Aim of the exercise
Without the images, print all the entries below exactly as given.

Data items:
• • • • • • •

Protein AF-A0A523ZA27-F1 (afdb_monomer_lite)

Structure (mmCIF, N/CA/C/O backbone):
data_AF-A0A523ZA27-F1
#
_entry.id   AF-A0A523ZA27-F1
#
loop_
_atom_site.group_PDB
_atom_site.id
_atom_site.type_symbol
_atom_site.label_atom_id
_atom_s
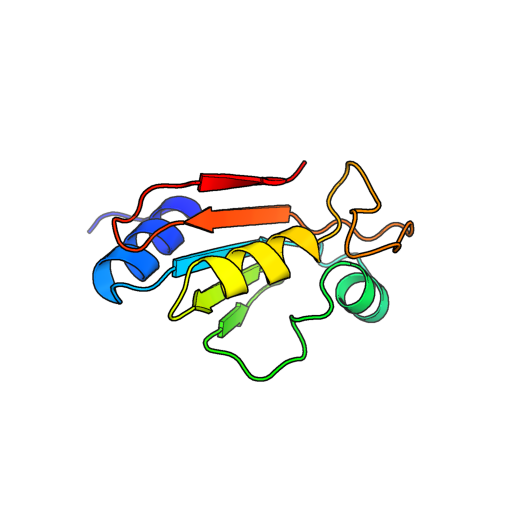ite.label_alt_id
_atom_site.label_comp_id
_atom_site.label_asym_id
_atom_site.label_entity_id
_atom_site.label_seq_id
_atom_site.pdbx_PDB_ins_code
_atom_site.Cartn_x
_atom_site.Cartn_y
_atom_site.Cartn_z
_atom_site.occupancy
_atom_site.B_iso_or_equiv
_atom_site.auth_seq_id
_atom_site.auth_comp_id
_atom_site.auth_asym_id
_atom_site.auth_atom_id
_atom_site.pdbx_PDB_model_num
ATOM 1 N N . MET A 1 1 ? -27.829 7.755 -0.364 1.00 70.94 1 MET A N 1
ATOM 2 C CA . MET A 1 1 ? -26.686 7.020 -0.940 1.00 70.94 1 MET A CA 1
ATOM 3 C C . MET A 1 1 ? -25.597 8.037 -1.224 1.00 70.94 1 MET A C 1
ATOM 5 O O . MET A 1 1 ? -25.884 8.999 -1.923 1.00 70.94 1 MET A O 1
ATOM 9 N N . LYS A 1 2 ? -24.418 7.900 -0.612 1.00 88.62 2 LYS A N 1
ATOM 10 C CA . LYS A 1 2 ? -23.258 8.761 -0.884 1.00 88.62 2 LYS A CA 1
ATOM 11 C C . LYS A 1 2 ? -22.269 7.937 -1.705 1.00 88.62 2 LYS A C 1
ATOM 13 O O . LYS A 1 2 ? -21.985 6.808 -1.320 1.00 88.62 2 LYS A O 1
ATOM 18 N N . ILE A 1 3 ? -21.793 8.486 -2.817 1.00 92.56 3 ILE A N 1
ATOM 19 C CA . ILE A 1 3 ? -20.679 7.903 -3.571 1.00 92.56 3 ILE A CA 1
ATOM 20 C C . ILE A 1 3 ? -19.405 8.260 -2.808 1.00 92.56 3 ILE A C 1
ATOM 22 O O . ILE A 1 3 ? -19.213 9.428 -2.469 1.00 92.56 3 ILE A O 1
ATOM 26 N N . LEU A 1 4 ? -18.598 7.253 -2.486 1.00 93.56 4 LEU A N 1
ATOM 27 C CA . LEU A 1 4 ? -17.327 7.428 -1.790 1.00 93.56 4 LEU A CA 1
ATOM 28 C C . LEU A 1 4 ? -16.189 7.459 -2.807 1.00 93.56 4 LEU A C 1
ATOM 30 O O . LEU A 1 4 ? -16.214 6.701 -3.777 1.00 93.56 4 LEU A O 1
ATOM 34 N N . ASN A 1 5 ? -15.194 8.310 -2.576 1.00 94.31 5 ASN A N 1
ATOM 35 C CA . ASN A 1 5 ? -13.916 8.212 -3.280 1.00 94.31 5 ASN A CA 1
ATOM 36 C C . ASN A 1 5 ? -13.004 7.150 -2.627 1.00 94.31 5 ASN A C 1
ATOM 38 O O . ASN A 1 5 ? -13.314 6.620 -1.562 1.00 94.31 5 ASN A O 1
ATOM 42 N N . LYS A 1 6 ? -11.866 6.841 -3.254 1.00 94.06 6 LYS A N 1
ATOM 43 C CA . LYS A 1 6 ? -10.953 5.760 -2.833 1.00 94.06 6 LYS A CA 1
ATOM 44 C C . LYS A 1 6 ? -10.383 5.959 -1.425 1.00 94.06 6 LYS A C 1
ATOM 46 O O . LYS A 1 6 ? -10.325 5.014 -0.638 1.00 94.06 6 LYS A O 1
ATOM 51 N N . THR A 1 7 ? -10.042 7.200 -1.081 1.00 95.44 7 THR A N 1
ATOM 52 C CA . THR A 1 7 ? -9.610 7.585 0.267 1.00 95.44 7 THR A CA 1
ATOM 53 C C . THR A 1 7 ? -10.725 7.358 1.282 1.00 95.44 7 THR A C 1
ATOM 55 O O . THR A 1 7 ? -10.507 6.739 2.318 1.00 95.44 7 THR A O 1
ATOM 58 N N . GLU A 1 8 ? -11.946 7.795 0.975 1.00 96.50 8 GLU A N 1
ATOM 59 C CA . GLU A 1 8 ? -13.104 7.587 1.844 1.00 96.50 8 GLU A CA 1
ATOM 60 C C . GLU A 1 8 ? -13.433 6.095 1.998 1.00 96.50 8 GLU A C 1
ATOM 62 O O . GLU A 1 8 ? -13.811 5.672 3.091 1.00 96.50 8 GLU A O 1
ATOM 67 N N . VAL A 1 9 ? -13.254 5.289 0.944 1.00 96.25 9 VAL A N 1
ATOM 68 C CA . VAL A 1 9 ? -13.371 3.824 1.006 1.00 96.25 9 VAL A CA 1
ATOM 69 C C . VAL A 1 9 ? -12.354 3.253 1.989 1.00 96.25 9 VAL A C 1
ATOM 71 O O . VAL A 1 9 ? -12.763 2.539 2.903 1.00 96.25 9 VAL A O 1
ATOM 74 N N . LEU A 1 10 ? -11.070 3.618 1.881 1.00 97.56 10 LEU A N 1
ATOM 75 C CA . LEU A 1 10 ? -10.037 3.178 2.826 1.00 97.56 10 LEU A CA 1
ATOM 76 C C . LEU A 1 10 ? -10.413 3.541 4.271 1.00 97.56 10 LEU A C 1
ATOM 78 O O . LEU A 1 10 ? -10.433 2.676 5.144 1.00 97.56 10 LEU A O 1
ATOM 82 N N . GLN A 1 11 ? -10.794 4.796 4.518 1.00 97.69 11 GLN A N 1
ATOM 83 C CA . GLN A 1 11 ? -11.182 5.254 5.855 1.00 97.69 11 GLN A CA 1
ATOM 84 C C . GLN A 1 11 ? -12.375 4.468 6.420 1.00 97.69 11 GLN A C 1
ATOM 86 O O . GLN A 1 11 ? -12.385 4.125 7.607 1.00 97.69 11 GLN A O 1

• • • • • • •

Solved problem
Protein AF-A0A523ZA27-F1 (afdb_monomer_lite)

Structure (mmCIF, N/CA/C/O backbone):
data_AF-A0A523ZA27-F1
#
_entry.id   AF-A0A523ZA27-F1
#
loop_
_atom_site.group_PDB
_atom_site.id
_atom_site.type_symbol
_atom_site.label_atom_id
_atom_s
ite.label_alt_id
_atom_site.label_comp_id
_atom_site.label_asym_id
_atom_site.label_entity_id
_atom_site.label_seq_id
_atom_site.pdbx_PDB_ins_code
_atom_site.Cartn_x
_atom_site.Cartn_y
_atom_site.Cartn_z
_atom_site.occupancy
_atom_site.B_iso_or_equiv
_atom_site.auth_seq_id
_atom_site.auth_comp_id
_atom_site.auth_asym_id
_atom_site.auth_atom_id
_atom_site.pdbx_PDB_model_num
ATOM 1 N N . MET A 1 1 ? -27.829 7.755 -0.364 1.00 70.94 1 MET A N 1
ATOM 2 C CA . MET A 1 1 ? -26.686 7.020 -0.940 1.00 70.94 1 MET A CA 1
ATOM 3 C C . MET A 1 1 ? -25.597 8.037 -1.224 1.00 70.94 1 MET A C 1
ATOM 5 O O . MET A 1 1 ? -25.884 8.999 -1.923 1.00 70.94 1 MET A O 1
ATOM 9 N N . LYS A 1 2 ? -24.418 7.900 -0.612 1.00 88.62 2 LYS A N 1
ATOM 10 C CA . LYS A 1 2 ? -23.258 8.761 -0.884 1.00 88.62 2 LYS A CA 1
ATOM 11 C C . LYS A 1 2 ? -22.269 7.937 -1.705 1.00 88.62 2 LYS A C 1
ATOM 13 O O . LYS A 1 2 ? -21.985 6.808 -1.320 1.00 88.62 2 LYS A O 1
ATOM 18 N N . ILE A 1 3 ? -21.793 8.486 -2.817 1.00 92.56 3 ILE A N 1
ATOM 19 C CA . ILE A 1 3 ? -20.679 7.903 -3.571 1.00 92.56 3 ILE A CA 1
ATOM 20 C C . ILE A 1 3 ? -19.405 8.260 -2.808 1.00 92.56 3 ILE A C 1
ATOM 22 O O . ILE A 1 3 ? -19.213 9.428 -2.469 1.00 92.56 3 ILE A O 1
ATOM 26 N N . LEU A 1 4 ? -18.598 7.253 -2.486 1.00 93.56 4 LEU A N 1
ATOM 27 C CA . LEU A 1 4 ? -17.327 7.428 -1.790 1.00 93.56 4 LEU A CA 1
ATOM 28 C C . LEU A 1 4 ? -16.189 7.459 -2.807 1.00 93.56 4 LEU A C 1
ATOM 30 O O . LEU A 1 4 ? -16.214 6.701 -3.777 1.00 93.56 4 LEU A O 1
ATOM 34 N N . ASN A 1 5 ? -15.194 8.310 -2.576 1.00 94.31 5 ASN A N 1
ATOM 35 C CA . ASN A 1 5 ? -13.916 8.212 -3.280 1.00 94.31 5 ASN A CA 1
ATOM 36 C C . ASN A 1 5 ? -13.004 7.150 -2.627 1.00 94.31 5 ASN A C 1
ATOM 38 O O . ASN A 1 5 ? -13.314 6.620 -1.562 1.00 94.31 5 ASN A O 1
ATOM 42 N N . LYS A 1 6 ? -11.866 6.841 -3.254 1.00 94.06 6 LYS A N 1
ATOM 43 C CA . LYS A 1 6 ? -10.953 5.760 -2.833 1.00 94.06 6 LYS A CA 1
ATOM 44 C C . LYS A 1 6 ? -10.383 5.959 -1.425 1.00 94.06 6 LYS A C 1
ATOM 46 O O . LYS A 1 6 ? -10.325 5.014 -0.638 1.00 94.06 6 LYS A O 1
ATOM 51 N N . THR A 1 7 ? -10.042 7.200 -1.081 1.00 95.44 7 THR A N 1
ATOM 52 C CA . THR A 1 7 ? -9.610 7.585 0.267 1.00 95.44 7 THR A CA 1
ATOM 53 C C . THR A 1 7 ? -10.725 7.358 1.282 1.00 95.44 7 THR A C 1
ATOM 55 O O . THR A 1 7 ? -10.507 6.739 2.318 1.00 95.44 7 THR A O 1
ATOM 58 N N . GLU A 1 8 ? -11.946 7.795 0.975 1.00 96.50 8 GLU A N 1
ATOM 59 C CA . GLU A 1 8 ? -13.104 7.587 1.844 1.00 96.50 8 GLU A CA 1
ATOM 60 C C . GLU A 1 8 ? -13.433 6.095 1.998 1.00 96.50 8 GLU A C 1
ATOM 62 O O . GLU A 1 8 ? -13.811 5.672 3.091 1.00 96.50 8 GLU A O 1
ATOM 67 N N . VAL A 1 9 ? -13.254 5.289 0.944 1.00 96.25 9 VAL A N 1
ATOM 68 C CA . VAL A 1 9 ? -13.371 3.824 1.006 1.00 96.25 9 VAL A CA 1
ATOM 69 C C . VAL A 1 9 ? -12.354 3.253 1.989 1.00 96.25 9 VAL A C 1
ATOM 71 O O . VAL A 1 9 ? -12.763 2.539 2.903 1.00 96.25 9 VAL A O 1
ATOM 74 N N . LEU A 1 10 ? -11.070 3.618 1.881 1.00 97.56 10 LEU A N 1
ATOM 75 C CA . LEU A 1 10 ? -10.037 3.178 2.826 1.00 97.56 10 LEU A CA 1
ATOM 76 C C . LEU A 1 10 ? -10.413 3.541 4.271 1.00 97.56 10 LEU A C 1
ATOM 78 O O . LEU A 1 10 ? -10.433 2.676 5.144 1.00 97.56 10 LEU A O 1
ATOM 82 N N . GLN A 1 11 ? -10.794 4.796 4.518 1.00 97.69 11 GLN A N 1
ATOM 83 C CA . GLN A 1 11 ? -11.182 5.254 5.855 1.00 97.69 11 GLN A CA 1
ATOM 84 C C . GLN A 1 11 ? -12.375 4.468 6.420 1.00 97.69 11 GLN A C 1
ATOM 86 O O . GLN A 1 11 ? -12.385 4.125 7.607 1.00 97.69 11 GLN A O 1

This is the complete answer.